EPIDEMIA CONTAGIA A COPA
Por Paulo Maria de Aragão*
Lia-se
num velho almanaque: “Um estudante de botânica, viajando pelo interior,
encontra um caboclo. Conversa daqui e dali, o camponês pergunta: ‘Vancê sabe o
nome daquela árvore?’ O futuro botânico responde: ‘Sim, é um ingazeiro’. O
roceiro retruca: ‘Nós, qui, chama de árvore do governo’. Curioso, indaga o
rapaz: ‘Por quê?’. O capiau sacia a curiosidade do estudante: ‘Pode repará, tem
parasita inté nos úrtimo gaio’”.
Em
verdade, pior do que a peste dos ingazeiros é a das corrupções endêmicas e
epidêmicas. No país surrealista, tudo é possível, exceto detê-las, vicejantes
desde a chegada de Cabral, sem que até hoje tenham sido descobertos anticorpos
para combatê-las. Confirmado o imaginário, “epidemiologistas” a encarariam como
um “caso de saúde pública”.
A
revista “France Football”, parceira da FIFA na premiação da “Bola de Ouro”, em
sua última edição, com capa negra e o título ”O Medo do Mundial”, pautou os
rumos e os gastos excessivos do Brasil para sediar a Copa de 2014, a qual é a
que, não obstante dispor do maior tempo na história dos mundiais para
prepará-la, enfrenta mais atrasos. A publicação censura a corrupção
governamental, ao salientar que tudo se desenvolve na base da propina.
A
reportagem faz ainda alusão comparativa ao custo do Stade de France – 280
milhões de euros, o mais caro da França, inaugurado em 1988, para a Copa do
Mundo daquele ano.
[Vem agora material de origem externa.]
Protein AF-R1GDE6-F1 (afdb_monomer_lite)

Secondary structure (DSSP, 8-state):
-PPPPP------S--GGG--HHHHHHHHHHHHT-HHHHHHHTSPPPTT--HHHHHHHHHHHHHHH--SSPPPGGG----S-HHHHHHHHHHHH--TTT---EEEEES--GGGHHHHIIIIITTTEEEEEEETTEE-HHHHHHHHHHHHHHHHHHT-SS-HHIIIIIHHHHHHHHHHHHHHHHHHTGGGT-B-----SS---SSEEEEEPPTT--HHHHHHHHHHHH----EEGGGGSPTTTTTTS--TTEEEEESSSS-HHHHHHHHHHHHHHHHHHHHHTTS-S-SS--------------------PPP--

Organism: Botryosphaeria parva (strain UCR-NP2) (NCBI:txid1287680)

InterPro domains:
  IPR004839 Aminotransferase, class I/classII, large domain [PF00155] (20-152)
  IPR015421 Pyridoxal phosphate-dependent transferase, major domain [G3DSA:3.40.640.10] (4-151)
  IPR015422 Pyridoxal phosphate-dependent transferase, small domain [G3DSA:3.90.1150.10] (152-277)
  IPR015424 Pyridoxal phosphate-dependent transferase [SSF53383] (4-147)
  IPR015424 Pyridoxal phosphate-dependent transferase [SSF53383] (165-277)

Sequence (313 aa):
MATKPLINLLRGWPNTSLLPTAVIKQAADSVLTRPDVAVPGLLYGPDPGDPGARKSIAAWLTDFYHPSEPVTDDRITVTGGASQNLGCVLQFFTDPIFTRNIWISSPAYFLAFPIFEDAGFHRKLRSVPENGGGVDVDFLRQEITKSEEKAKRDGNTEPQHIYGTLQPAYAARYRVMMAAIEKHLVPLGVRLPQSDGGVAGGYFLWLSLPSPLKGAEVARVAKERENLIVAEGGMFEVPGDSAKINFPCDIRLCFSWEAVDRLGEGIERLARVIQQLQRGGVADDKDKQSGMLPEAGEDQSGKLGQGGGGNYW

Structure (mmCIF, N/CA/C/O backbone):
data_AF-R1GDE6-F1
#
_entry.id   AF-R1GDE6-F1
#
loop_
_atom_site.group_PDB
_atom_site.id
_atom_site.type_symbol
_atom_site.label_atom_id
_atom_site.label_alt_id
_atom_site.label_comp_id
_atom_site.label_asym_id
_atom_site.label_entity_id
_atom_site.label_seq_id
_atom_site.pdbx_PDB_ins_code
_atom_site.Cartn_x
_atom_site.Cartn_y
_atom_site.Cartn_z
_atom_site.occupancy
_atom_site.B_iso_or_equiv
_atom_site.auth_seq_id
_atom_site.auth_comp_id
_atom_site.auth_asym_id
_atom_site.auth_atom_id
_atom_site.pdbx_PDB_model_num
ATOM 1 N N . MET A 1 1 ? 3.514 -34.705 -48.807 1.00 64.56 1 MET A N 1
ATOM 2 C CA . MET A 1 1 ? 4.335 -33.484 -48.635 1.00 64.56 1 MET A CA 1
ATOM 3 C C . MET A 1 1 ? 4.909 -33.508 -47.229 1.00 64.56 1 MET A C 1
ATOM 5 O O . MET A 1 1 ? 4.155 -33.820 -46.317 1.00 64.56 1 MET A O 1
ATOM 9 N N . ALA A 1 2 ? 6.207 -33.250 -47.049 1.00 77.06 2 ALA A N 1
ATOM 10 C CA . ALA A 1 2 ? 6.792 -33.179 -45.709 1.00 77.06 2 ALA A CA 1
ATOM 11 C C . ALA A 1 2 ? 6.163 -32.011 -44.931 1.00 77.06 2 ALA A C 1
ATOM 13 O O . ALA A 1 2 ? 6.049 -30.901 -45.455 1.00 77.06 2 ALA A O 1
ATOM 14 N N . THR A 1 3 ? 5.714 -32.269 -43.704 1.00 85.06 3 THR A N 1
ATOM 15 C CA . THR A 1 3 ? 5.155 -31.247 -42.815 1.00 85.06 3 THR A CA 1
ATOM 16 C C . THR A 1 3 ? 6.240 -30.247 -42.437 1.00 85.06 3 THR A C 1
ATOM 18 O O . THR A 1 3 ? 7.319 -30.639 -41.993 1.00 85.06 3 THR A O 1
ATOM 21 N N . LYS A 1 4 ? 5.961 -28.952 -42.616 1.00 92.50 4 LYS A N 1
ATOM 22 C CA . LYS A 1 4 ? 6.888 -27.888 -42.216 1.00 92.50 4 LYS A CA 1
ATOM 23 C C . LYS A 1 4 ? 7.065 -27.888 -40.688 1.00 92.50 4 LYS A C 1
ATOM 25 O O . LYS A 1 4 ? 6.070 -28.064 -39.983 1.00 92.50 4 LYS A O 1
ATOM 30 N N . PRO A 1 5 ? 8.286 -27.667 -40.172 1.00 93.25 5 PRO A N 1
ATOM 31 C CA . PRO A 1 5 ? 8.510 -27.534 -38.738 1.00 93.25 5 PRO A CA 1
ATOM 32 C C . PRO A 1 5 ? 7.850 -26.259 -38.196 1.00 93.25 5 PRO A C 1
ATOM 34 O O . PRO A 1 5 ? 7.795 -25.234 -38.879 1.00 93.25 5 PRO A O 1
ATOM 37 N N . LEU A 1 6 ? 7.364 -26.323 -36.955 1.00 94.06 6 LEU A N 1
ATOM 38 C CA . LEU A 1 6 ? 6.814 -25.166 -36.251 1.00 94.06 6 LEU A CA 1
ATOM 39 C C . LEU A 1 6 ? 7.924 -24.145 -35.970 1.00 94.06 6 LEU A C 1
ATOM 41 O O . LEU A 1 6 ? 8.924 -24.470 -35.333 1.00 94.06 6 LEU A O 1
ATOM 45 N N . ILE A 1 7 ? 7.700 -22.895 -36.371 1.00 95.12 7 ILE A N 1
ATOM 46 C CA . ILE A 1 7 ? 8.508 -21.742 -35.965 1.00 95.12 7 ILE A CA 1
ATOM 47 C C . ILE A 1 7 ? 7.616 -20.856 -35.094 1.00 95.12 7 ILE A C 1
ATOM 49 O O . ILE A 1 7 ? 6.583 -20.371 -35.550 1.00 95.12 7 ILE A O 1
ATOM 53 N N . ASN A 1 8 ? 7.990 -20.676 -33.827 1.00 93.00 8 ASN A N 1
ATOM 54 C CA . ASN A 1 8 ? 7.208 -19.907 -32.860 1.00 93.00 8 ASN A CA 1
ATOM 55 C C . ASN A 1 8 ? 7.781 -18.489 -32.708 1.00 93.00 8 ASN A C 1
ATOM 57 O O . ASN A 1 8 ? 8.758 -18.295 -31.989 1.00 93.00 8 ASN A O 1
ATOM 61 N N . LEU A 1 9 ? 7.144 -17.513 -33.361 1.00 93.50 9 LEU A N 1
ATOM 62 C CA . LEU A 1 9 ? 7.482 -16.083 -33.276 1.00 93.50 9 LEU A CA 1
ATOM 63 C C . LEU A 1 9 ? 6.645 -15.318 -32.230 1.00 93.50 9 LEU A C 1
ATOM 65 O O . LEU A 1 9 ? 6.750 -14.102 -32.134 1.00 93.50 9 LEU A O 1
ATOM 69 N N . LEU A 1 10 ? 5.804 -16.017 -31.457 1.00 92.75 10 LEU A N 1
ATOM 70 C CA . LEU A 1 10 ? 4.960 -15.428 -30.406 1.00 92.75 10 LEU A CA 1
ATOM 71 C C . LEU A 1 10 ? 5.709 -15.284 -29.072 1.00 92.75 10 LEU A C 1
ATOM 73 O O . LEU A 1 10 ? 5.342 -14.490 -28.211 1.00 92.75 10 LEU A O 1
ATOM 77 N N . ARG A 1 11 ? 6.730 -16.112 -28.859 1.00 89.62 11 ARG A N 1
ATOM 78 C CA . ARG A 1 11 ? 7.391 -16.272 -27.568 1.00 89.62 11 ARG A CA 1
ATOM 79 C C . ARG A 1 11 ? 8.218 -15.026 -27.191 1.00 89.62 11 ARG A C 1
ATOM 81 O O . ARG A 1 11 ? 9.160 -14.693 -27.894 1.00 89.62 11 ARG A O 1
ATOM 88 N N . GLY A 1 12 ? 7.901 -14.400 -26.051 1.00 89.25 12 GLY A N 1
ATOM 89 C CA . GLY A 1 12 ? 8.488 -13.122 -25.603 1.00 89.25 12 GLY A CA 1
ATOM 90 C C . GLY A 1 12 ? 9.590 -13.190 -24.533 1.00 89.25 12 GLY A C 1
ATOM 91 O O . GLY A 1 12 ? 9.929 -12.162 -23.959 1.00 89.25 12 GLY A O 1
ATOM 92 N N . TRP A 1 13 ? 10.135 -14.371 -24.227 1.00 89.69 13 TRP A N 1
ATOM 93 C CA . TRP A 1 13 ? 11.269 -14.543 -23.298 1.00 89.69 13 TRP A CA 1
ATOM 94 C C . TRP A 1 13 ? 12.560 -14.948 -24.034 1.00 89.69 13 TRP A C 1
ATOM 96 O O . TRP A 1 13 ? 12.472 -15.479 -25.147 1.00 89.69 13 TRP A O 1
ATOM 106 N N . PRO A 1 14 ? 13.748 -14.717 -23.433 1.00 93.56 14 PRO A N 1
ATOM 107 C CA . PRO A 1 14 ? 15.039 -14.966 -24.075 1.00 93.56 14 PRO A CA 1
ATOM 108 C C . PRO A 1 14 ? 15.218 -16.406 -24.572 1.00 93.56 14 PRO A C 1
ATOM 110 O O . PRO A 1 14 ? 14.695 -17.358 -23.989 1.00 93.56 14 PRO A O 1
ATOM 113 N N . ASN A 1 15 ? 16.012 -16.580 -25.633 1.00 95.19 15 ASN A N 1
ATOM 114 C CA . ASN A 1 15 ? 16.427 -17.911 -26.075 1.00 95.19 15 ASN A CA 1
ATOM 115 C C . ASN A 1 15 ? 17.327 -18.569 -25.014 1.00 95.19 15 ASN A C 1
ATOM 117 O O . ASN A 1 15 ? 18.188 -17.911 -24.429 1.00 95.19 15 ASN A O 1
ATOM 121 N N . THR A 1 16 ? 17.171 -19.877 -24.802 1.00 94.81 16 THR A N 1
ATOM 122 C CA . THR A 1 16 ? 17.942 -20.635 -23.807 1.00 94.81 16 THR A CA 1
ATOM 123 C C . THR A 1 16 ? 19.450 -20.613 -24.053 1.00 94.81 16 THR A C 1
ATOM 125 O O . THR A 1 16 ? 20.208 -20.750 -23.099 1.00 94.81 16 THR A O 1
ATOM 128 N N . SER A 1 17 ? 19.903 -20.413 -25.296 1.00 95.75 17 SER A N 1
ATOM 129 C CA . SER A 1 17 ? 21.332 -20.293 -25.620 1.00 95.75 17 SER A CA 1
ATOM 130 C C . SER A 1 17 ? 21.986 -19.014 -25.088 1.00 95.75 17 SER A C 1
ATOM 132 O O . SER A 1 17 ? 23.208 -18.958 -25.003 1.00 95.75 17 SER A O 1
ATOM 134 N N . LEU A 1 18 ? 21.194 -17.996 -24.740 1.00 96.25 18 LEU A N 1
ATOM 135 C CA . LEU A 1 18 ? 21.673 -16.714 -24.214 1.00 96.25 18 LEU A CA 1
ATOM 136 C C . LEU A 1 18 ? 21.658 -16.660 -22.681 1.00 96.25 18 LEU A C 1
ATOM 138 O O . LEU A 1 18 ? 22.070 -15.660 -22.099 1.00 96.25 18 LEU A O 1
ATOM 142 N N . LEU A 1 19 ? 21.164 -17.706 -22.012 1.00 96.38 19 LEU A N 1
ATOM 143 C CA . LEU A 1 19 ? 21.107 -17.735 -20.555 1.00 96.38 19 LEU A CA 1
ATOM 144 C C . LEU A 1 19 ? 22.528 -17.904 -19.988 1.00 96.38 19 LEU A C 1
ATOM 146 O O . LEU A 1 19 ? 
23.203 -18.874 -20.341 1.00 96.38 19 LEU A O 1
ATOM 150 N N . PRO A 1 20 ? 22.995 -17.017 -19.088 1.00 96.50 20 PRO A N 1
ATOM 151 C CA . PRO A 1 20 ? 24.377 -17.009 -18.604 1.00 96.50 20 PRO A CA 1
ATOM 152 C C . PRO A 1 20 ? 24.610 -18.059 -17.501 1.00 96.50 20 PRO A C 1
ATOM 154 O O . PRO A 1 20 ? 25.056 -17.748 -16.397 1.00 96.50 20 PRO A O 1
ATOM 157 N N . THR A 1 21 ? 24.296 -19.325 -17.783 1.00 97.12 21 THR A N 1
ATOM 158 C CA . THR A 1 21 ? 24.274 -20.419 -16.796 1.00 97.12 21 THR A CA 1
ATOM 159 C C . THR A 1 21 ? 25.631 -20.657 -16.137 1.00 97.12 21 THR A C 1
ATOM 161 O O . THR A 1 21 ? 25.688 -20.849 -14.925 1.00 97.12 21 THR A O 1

Reputa os gastos com o estádio francês vergonhosos quando
comparado ao do Olimpiastadium, sede da final da Copa da Alemanha em 2006, que
consumiu menos de 140 milhões de euros, e desdenha: para o Brasil não é nada;
cada estádio sai em média por mais de 1,5 bilhão de euros bancados com recursos
públicos; na França, o financiamento foi privado.
Retomado
o imaginário da descoberta de anticorpos para combater a epidemia disseminada
pelos lobos corruptos, a vacinação seria a medida eficaz. Infelizmente, não há
vacinas para tais males. Na realidade, o que se vê é muito alarido a cada
escândalo, seguido do “trânsito pelo esquecimento”, estimulante da cultura da
impunidade.
Acaso,
após o encerramento da Copa sejam apuradas as denúncias noticiadas pela
mídia, o desfecho assemelhar-se-ia ao de “O Processo de Kafka”: o investigado é
absolvido e os investigadores condenados por terem desafiado o sistema.
(*) Paulo Maria de Aragão
Advogado e Professor Membro do Conselho Estadual da OAB-CE
Titular da Cadeira nº 37 da ACLJ.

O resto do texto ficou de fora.